Source records
--*--

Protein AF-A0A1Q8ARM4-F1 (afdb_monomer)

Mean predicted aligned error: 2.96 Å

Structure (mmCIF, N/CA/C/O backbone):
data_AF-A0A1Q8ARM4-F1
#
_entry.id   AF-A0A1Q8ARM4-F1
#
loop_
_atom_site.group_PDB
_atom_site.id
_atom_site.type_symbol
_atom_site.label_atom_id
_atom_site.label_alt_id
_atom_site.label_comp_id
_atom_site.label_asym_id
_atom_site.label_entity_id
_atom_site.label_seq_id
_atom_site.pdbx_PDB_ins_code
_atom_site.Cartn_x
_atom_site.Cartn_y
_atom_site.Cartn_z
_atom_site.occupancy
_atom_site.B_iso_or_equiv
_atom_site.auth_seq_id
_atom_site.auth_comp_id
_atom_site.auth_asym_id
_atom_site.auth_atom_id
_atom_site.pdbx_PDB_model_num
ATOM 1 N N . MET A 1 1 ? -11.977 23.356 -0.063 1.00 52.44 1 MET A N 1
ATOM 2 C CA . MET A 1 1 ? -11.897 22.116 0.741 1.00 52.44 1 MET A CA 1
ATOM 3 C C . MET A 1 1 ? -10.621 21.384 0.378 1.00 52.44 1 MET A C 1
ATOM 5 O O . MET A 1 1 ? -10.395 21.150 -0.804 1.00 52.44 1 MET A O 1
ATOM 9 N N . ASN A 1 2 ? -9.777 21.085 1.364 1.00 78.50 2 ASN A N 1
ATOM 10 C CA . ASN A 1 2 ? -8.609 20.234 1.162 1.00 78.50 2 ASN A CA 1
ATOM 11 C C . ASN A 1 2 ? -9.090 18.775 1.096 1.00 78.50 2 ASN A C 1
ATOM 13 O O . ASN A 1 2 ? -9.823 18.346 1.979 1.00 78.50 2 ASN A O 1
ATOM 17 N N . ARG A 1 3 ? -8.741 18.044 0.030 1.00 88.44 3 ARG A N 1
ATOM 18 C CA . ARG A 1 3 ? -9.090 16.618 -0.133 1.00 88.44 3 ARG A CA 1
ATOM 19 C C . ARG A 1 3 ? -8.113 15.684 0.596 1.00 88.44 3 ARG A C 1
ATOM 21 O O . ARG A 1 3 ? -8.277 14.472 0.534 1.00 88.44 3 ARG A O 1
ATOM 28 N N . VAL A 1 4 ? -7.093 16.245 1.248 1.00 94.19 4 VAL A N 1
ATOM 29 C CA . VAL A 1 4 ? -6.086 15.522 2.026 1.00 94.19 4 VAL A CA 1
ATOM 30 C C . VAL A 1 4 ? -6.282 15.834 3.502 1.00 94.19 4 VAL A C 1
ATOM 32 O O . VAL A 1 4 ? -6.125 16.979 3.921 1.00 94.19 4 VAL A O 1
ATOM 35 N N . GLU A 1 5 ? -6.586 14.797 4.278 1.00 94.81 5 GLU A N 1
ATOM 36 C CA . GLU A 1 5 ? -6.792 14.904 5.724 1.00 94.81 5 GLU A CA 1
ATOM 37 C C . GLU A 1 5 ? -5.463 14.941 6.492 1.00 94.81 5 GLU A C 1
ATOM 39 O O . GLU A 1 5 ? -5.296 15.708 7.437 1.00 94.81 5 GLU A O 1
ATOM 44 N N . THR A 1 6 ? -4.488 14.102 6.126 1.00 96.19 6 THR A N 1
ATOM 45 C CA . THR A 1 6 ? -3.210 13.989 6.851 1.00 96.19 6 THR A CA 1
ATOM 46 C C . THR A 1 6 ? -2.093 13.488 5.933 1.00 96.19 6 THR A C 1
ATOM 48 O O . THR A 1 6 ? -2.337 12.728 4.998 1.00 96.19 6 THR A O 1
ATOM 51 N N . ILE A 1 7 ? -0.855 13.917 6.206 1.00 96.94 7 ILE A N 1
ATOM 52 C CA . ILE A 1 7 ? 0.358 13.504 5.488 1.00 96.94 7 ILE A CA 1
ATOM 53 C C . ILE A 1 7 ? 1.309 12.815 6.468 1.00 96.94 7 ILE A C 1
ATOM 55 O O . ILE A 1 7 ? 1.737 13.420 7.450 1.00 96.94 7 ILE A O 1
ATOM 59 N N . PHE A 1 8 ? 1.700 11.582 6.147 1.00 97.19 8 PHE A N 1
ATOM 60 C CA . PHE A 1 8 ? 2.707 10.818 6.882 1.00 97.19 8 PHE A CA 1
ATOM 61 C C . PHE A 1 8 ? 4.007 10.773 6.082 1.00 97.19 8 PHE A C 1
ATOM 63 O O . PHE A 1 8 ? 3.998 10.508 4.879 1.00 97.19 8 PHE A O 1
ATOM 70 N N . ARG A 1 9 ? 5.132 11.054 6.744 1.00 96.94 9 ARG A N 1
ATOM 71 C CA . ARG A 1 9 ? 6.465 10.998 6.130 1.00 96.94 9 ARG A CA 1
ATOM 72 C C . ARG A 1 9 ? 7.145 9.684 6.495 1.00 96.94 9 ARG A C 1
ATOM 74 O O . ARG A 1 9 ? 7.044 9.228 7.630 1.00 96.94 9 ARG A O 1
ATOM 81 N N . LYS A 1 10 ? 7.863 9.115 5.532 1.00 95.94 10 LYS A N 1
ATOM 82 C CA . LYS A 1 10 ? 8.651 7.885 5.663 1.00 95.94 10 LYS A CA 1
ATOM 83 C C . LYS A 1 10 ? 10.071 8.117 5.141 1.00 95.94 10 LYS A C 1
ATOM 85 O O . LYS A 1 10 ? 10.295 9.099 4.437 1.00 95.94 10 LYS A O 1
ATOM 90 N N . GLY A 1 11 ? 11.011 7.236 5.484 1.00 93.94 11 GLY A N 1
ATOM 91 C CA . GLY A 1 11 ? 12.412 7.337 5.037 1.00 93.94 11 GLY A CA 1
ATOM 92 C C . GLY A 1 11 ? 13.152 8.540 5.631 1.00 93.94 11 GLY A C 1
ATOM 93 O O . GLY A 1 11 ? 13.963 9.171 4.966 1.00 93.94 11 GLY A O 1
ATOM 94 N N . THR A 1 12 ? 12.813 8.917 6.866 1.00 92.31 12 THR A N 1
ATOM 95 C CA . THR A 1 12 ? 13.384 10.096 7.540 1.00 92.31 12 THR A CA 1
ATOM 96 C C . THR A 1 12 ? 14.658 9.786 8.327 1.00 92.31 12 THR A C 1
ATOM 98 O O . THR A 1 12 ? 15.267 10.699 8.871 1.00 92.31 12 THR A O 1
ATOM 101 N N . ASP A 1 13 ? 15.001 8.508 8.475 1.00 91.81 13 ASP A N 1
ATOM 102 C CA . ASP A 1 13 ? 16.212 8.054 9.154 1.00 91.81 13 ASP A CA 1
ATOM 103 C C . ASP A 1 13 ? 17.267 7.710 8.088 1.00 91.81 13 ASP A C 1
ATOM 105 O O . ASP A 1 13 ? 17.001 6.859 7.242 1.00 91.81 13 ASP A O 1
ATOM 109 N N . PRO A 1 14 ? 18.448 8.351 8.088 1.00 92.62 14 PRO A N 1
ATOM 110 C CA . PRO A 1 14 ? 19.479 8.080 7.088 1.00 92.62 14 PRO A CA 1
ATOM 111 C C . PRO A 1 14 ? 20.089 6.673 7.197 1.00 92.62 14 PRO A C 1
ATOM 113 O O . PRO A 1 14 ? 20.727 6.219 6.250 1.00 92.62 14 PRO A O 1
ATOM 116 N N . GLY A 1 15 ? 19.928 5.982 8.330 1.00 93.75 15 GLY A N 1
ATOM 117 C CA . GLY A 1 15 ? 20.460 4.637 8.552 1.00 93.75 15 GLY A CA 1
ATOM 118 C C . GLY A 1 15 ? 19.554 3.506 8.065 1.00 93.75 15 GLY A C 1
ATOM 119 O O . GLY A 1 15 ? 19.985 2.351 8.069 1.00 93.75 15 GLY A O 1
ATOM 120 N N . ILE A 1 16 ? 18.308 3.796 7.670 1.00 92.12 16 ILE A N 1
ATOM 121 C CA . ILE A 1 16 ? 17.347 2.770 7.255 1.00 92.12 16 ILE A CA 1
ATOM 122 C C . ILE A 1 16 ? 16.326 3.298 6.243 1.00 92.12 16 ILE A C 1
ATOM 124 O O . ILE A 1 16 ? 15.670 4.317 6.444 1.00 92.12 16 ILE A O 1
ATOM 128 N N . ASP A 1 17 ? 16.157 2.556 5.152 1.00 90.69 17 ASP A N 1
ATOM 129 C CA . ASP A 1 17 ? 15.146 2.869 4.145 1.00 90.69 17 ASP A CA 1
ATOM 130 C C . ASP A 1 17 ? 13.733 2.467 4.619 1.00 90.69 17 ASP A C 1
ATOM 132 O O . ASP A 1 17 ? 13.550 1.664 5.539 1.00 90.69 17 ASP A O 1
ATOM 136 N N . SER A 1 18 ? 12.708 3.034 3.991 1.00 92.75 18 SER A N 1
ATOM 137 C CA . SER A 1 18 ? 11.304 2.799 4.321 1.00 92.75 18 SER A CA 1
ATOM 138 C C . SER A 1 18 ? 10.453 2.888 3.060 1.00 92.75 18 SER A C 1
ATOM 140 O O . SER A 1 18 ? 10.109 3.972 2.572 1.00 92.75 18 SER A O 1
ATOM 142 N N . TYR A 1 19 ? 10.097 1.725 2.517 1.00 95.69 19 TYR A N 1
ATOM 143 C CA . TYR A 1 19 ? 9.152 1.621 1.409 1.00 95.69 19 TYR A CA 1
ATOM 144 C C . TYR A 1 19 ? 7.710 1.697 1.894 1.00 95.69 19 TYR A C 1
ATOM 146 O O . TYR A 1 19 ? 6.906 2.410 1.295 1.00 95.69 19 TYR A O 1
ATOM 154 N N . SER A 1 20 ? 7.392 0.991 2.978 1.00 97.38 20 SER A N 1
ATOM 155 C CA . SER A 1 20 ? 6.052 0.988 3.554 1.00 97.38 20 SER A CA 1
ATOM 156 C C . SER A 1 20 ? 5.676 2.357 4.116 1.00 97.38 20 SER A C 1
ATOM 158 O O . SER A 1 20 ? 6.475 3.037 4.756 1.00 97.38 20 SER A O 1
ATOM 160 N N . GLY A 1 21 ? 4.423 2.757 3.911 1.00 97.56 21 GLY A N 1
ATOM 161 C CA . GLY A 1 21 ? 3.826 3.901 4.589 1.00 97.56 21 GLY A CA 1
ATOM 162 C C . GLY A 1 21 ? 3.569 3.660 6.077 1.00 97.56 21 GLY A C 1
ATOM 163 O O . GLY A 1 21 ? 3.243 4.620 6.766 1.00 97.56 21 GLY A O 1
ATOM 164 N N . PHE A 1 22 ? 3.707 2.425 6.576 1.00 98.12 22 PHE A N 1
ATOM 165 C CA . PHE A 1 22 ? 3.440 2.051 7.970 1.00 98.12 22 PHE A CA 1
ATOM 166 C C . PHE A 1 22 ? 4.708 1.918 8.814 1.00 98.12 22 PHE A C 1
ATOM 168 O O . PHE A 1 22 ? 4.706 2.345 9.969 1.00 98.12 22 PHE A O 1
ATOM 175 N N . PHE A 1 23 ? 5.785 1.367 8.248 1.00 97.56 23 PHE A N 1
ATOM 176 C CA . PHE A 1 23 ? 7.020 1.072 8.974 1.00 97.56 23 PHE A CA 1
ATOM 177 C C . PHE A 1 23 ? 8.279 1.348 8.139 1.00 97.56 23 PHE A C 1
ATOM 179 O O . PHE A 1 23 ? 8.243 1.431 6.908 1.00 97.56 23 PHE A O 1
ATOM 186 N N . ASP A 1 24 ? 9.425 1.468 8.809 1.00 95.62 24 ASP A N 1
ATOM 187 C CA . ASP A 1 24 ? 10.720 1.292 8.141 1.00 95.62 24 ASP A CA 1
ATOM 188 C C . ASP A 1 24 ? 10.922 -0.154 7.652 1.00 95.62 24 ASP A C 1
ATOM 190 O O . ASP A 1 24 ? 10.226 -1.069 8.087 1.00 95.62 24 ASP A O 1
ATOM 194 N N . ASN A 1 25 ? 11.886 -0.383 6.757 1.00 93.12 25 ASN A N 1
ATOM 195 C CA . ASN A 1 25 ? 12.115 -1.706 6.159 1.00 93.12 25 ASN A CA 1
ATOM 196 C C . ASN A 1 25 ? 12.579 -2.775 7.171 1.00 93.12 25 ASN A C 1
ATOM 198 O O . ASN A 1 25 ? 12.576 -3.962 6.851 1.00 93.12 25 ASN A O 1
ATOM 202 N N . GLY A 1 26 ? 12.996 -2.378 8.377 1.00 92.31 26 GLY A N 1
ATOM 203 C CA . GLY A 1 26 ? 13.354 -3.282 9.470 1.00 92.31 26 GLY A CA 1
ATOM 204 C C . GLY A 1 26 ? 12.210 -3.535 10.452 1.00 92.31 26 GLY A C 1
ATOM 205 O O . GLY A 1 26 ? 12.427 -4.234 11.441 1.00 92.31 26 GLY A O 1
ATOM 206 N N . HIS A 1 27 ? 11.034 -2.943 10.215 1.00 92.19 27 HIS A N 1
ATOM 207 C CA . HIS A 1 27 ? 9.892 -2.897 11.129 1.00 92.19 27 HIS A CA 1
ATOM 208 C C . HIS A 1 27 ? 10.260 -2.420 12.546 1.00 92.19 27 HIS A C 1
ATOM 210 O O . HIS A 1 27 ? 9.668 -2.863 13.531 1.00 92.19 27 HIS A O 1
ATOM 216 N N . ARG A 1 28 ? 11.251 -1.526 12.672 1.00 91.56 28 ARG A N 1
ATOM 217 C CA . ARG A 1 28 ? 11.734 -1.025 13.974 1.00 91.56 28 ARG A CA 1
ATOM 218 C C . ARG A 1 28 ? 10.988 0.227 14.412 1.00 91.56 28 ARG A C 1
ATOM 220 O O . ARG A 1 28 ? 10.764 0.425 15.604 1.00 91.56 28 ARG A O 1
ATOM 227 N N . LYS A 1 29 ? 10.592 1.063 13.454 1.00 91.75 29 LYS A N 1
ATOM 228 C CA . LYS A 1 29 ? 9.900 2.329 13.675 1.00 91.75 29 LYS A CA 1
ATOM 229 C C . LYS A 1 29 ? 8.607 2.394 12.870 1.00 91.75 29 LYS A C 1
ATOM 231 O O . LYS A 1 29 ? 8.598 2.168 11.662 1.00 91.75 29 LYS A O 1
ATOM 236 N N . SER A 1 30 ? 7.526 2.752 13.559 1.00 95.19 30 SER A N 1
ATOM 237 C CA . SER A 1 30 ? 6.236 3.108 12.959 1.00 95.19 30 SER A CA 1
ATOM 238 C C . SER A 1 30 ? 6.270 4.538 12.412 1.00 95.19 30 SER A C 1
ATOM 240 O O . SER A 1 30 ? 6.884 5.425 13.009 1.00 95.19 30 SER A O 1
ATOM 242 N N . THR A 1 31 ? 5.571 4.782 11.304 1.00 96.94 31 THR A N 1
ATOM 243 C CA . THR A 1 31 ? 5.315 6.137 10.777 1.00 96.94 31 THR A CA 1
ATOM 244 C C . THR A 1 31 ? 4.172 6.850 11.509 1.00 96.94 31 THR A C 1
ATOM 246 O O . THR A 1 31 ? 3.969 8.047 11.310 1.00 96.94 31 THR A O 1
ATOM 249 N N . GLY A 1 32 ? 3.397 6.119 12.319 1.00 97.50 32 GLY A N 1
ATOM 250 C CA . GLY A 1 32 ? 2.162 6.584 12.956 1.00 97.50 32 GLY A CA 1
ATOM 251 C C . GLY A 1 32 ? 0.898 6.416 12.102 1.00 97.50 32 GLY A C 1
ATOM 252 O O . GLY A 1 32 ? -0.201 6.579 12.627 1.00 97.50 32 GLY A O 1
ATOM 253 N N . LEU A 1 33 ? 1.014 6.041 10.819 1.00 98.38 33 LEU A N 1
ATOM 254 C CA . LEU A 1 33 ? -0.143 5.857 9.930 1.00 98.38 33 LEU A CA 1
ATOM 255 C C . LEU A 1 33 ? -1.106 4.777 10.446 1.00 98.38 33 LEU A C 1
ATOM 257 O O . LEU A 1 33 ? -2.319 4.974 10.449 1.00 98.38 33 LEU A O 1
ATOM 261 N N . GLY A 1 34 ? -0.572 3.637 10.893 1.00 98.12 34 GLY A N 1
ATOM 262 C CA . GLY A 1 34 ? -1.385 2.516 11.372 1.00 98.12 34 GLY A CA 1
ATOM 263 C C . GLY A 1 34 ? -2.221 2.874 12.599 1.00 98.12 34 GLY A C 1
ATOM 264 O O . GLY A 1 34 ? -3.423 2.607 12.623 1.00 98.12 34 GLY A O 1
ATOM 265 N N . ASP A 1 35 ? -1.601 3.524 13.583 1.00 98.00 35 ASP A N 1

--*--

[Exercise directions] Give back exactly the lines from the beginning of the records through the line containing "ATOM 2 C CA", and only those.

[Answer to this problem]
Protein AF-A0A1Q8ARM4-F1 (afdb_monomer)

Mean predicted aligned error: 2.96 Å

Structure (mmCIF, N/CA/C/O backbone):
data_AF-A0A1Q8ARM4-F1
#
_entry.id   AF-A0A1Q8ARM4-F1
#
loop_
_atom_site.group_PDB
_atom_site.id
_atom_site.type_symbol
_atom_site.label_atom_id
_atom_site.label_alt_id
_atom_site.label_comp_id
_atom_site.label_asym_id
_atom_site.label_entity_id
_atom_site.label_seq_id
_atom_site.pdbx_PDB_ins_code
_atom_site.Cartn_x
_atom_site.Cartn_y
_atom_site.Cartn_z
_atom_site.occupancy
_atom_site.B_iso_or_equiv
_atom_site.auth_seq_id
_atom_site.auth_comp_id
_atom_site.auth_asym_id
_atom_site.auth_atom_id
_atom_site.pdbx_PDB_model_num
ATOM 1 N N . MET A 1 1 ? -11.977 23.356 -0.063 1.00 52.44 1 MET A N 1
ATOM 2 C CA . MET A 1 1 ? -11.897 22.116 0.741 1.00 52.44 1 MET A CA 1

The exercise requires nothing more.